Treat the line with "ATOM 214 O O" as the starting point. Write it out and every line after it through the end of the listing below, exactly.

*-*-*

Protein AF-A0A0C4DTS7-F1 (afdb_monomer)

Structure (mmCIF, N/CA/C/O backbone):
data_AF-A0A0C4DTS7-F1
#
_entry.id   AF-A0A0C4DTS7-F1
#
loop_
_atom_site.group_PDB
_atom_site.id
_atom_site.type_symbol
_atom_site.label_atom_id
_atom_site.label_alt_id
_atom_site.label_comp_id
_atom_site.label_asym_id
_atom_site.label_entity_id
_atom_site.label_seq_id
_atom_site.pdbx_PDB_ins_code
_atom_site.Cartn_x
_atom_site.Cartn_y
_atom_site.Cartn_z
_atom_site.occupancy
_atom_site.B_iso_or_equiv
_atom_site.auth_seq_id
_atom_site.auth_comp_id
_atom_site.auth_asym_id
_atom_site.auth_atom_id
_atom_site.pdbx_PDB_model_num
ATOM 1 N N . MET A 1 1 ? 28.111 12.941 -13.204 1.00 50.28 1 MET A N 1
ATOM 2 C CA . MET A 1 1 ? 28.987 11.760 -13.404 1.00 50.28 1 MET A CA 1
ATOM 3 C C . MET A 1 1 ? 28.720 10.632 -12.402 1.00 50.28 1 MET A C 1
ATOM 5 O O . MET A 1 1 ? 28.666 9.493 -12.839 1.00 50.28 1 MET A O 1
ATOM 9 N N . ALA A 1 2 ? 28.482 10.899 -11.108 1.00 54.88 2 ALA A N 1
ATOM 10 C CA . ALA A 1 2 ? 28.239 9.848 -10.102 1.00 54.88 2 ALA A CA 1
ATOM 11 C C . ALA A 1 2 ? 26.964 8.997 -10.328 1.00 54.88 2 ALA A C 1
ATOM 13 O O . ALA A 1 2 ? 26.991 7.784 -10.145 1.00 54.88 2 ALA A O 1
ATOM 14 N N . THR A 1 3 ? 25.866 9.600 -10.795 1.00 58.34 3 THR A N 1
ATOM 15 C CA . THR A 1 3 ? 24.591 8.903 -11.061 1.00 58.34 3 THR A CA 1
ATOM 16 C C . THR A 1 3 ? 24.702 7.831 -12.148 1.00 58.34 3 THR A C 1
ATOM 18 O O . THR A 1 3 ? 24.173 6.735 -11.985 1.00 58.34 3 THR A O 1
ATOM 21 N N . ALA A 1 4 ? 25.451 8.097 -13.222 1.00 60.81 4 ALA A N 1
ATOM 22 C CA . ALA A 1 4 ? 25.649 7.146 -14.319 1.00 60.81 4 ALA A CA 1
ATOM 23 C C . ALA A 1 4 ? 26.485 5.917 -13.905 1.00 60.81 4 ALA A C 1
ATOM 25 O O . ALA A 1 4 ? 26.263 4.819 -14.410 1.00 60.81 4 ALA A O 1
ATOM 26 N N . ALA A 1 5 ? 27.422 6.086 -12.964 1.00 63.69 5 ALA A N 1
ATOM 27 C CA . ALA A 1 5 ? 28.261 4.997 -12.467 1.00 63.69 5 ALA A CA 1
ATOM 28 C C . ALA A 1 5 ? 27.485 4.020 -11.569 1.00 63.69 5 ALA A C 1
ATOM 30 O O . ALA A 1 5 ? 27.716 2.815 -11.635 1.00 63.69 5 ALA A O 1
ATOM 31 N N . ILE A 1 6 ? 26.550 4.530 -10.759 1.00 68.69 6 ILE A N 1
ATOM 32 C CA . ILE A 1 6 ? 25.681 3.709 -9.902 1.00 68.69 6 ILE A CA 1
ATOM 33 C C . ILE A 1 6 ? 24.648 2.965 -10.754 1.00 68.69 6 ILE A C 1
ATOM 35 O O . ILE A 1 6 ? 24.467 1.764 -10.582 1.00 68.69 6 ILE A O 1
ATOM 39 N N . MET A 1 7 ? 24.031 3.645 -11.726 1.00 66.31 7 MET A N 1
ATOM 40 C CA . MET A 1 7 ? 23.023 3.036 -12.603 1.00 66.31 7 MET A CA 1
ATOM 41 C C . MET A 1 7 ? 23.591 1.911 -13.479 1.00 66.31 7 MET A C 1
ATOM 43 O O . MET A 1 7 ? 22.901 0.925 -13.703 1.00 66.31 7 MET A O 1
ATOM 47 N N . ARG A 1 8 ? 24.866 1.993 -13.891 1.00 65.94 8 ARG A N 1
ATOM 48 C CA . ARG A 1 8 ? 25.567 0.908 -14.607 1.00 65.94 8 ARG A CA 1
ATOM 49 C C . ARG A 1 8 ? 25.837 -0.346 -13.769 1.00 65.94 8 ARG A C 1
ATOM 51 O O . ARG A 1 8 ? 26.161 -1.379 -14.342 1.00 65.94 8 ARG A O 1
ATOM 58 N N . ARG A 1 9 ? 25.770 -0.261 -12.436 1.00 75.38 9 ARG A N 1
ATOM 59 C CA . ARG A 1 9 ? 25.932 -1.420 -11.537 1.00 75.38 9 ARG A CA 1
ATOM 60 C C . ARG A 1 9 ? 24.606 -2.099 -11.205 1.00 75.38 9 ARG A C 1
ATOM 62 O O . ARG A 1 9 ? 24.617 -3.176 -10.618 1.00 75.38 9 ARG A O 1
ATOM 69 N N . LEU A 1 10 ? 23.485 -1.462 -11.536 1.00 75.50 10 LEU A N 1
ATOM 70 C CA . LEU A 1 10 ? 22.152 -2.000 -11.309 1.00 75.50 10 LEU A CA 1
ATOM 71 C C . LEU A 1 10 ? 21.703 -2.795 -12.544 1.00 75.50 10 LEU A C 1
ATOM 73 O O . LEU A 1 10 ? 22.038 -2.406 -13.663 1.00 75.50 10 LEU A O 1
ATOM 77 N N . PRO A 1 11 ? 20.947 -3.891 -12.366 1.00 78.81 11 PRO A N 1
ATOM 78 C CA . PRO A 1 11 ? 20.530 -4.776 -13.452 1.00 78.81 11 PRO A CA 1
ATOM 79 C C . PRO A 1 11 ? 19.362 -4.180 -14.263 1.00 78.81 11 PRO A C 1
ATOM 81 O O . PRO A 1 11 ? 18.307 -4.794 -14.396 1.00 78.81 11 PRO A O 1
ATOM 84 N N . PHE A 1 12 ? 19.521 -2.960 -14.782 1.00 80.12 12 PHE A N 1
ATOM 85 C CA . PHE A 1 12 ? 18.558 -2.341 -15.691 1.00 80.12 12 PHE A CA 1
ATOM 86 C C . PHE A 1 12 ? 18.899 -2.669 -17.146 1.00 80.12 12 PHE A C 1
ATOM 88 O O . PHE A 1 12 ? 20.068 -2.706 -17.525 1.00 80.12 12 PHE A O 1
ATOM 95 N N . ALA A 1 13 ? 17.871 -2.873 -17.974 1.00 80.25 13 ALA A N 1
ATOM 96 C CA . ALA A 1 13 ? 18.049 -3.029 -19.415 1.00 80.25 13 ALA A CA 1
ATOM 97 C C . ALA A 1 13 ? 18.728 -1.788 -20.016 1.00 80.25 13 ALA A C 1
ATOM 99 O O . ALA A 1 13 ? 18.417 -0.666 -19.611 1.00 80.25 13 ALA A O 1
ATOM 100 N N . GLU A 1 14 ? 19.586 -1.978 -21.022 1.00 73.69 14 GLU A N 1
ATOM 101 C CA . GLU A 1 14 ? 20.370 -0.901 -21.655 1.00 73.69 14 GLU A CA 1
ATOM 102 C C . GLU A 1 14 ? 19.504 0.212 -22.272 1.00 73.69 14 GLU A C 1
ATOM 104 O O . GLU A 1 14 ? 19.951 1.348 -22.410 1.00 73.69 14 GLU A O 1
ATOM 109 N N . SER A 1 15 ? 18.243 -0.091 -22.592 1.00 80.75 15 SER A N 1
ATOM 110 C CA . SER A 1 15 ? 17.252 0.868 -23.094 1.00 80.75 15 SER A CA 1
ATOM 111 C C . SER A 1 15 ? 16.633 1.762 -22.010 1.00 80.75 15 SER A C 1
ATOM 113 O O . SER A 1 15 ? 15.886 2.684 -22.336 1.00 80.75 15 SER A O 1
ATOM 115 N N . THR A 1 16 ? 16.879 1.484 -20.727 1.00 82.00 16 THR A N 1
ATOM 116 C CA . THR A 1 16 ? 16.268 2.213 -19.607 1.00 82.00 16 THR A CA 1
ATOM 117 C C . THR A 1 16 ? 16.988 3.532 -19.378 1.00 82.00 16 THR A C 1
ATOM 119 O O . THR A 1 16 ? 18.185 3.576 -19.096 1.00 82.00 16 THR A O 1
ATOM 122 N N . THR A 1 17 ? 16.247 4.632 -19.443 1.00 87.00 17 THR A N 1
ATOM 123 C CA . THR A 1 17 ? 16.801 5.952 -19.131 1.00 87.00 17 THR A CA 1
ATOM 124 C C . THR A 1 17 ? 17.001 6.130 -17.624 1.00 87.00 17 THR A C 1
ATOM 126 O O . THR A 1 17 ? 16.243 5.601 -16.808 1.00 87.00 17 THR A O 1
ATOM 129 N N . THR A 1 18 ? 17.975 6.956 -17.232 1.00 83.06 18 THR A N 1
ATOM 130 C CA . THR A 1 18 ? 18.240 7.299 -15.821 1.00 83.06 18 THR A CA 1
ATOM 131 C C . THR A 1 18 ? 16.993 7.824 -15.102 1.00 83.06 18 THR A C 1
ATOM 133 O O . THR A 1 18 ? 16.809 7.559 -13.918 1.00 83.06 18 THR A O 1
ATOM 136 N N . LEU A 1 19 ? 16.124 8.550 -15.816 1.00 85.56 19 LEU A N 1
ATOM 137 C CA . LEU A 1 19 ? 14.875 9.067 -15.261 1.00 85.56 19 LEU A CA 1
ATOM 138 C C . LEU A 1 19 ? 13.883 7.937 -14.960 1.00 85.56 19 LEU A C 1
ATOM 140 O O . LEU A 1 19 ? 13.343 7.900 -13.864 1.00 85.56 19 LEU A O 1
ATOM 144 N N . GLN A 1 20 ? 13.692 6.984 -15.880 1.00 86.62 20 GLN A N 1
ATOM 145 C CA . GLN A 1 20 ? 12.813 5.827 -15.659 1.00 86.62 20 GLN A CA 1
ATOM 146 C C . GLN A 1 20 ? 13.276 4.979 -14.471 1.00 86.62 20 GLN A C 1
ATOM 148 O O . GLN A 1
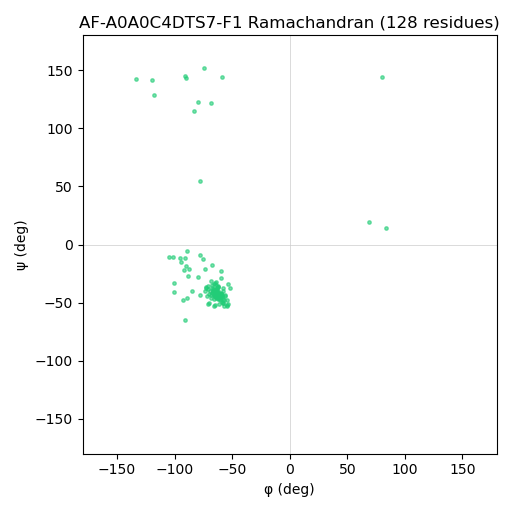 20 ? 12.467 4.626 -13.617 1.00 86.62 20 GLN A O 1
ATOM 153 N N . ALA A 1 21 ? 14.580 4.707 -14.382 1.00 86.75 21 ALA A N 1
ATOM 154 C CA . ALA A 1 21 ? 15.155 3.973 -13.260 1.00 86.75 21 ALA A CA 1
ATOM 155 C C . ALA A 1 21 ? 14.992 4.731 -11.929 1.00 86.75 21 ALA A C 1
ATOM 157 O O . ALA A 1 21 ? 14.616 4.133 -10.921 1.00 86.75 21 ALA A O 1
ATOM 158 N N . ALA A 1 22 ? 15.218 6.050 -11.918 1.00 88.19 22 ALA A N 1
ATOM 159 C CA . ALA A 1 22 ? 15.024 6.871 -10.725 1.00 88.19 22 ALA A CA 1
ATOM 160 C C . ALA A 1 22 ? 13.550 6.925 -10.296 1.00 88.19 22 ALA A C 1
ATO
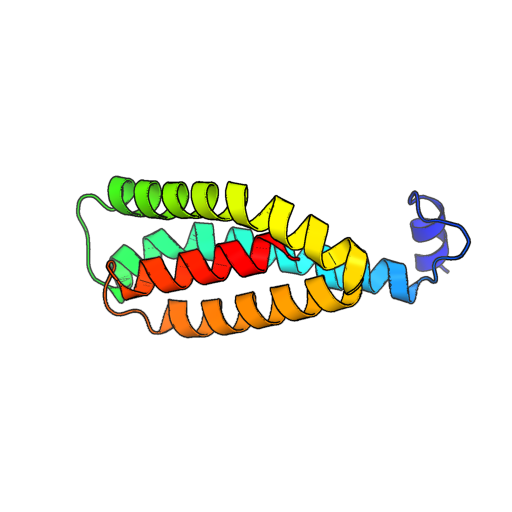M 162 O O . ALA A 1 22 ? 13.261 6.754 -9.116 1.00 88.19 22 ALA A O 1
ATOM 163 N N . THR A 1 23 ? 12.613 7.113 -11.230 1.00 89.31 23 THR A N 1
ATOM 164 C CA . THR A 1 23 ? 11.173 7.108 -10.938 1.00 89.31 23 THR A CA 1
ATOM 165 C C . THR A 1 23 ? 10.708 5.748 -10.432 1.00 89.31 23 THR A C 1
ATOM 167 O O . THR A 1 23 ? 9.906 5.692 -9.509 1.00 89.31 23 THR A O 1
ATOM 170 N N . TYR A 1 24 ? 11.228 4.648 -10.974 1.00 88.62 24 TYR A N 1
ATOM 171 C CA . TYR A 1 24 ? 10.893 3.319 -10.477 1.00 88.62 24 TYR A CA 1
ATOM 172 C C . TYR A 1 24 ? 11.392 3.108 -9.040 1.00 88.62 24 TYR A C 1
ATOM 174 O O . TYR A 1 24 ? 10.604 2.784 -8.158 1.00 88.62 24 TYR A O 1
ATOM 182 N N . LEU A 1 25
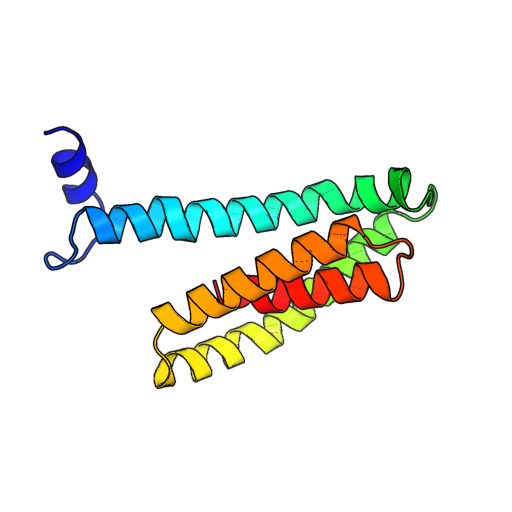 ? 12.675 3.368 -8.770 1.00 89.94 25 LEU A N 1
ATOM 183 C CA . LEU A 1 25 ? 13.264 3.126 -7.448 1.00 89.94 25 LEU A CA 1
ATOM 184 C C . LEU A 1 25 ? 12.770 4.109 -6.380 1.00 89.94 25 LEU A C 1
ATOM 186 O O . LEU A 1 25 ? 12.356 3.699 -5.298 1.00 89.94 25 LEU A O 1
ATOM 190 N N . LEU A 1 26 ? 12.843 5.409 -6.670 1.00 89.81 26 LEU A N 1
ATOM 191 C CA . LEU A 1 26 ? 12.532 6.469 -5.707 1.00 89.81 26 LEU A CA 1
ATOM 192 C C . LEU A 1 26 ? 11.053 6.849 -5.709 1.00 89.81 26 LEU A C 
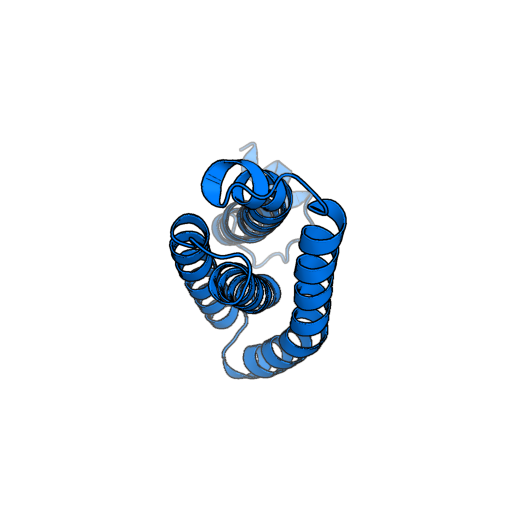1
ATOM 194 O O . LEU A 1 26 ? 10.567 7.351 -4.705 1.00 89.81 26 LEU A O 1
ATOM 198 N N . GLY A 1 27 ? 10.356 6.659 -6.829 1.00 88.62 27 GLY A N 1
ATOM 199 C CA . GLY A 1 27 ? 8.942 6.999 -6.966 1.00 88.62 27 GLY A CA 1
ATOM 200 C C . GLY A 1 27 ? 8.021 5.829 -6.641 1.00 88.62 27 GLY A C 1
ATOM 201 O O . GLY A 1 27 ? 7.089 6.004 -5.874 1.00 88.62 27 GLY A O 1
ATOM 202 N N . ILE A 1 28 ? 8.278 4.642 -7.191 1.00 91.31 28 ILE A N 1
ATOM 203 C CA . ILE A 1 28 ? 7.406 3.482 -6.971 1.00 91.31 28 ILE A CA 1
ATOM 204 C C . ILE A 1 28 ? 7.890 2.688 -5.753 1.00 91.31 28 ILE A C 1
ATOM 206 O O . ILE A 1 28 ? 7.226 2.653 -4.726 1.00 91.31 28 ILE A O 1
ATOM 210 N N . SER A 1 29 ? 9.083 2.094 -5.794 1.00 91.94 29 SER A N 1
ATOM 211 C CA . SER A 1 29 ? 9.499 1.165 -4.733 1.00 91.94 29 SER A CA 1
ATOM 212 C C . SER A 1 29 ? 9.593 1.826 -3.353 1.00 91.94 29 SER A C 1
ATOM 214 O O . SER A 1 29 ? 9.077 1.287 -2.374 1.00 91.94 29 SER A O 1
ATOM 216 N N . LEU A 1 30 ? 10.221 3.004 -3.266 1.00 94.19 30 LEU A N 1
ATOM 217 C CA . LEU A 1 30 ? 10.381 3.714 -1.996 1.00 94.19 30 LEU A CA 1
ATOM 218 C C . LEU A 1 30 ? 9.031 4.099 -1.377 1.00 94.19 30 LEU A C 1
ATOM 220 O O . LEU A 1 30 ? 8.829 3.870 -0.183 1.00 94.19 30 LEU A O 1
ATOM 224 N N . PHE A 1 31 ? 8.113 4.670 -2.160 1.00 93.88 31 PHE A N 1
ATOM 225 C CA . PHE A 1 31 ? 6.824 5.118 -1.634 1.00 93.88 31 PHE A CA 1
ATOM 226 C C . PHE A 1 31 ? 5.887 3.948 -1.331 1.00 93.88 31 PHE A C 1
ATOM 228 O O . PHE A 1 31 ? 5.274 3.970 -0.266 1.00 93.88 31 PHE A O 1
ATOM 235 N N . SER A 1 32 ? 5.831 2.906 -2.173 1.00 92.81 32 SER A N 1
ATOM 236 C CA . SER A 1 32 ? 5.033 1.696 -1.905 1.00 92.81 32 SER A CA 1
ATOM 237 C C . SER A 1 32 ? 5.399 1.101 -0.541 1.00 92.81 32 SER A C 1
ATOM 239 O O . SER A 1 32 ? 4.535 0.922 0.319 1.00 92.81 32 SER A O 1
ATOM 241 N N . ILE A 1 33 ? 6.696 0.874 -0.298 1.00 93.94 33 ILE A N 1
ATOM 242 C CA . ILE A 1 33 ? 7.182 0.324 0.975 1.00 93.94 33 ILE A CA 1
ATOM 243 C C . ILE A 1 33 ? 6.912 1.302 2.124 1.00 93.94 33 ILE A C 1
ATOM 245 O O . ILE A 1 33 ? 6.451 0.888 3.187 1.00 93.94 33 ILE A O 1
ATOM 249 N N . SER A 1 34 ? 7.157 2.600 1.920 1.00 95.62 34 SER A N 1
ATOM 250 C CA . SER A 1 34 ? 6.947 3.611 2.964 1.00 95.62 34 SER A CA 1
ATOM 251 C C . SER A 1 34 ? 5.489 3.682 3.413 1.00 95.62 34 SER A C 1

*-*-*

Result →
ATOM 214 O O . SER A 1 29 ? 9.077 1.287 -2.374 1.00 91.94 29 SER A O 1
ATOM 216 N N . LEU A 1 30 ? 10.221 3.004 -3.266 1.00 94.19 30 LEU A N 1
ATOM 217 C CA . LEU A 1 30 ? 10.381 3.714 -1.996 1.00 94.19 30 LEU A CA 1
ATOM 218 C C . LEU A 1 30 ? 9.031 4.099 -1.377 1.00 94.19 30 LEU A C 1
ATOM 220 O O . LEU A 1 30 ? 8.829 3.870 -0.183 1.00 94.19 30 LEU A O 1
ATOM 224 N N . PHE A 1 31 ? 8.113 4.670 -2.160 1.00 93.88 31 PHE A N 1
ATOM 225 C CA . PHE A 1 31 ? 6.824 5.118 -1.634 1.00 93.88 31 PHE A CA 1
ATOM 226 C C . PHE A 1 31 ? 5.887 3.948 -1.331 1.00 93.88 31 PHE A C 1
ATOM 228 O O . PHE A 1 31 ? 5.274 3.970 -0.266 1.00 93.88 31 PHE A O 1
ATOM 235 N N . SER A 1 32 ? 5.831 2.906 -2.173 1.00 92.81 32 SER A N 1
ATOM 236 C CA . SER A 1 32 ? 5.033 1.696 -1.905 1.00 92.81 32 SER A CA 1
ATOM 237 C C . SER A 1 32 ? 5.399 1.101 -0.541 1.00 92.81 32 SER A C 1
ATOM 239 O O . SER A 1 32 ? 4.535 0.922 0.319 1.00 92.81 32 SER A O 1
ATOM 241 N N . ILE A 1 33 ? 6.696 0.874 -0.298 1.00 93.94 33 ILE A N 1
ATOM 242 C CA . ILE A 1 33 ? 7.182 0.324 0.975 1.00 93.94 33 ILE A CA 1
ATOM 243 C C . ILE A 1 33 ? 6.912 1.302 2.124 1.00 93.94 33 ILE A C 1
ATOM 245 O O . ILE A 1 33 ? 6.451 0.888 3.187 1.00 93.94 33 ILE A O 1
ATOM 249 N N . SER A 1 34 ? 7.157 2.600 1.920 1.00 95.62 34 SER A N 1
ATOM 250 C CA . SER A 1 34 ? 6.947 3.611 2.964 1.00 95.62 34 SER A CA 1
ATOM 251 C C . SER A 1 34 ? 5.489 3.682 3.413 1.00 95.62 34 SER A C 1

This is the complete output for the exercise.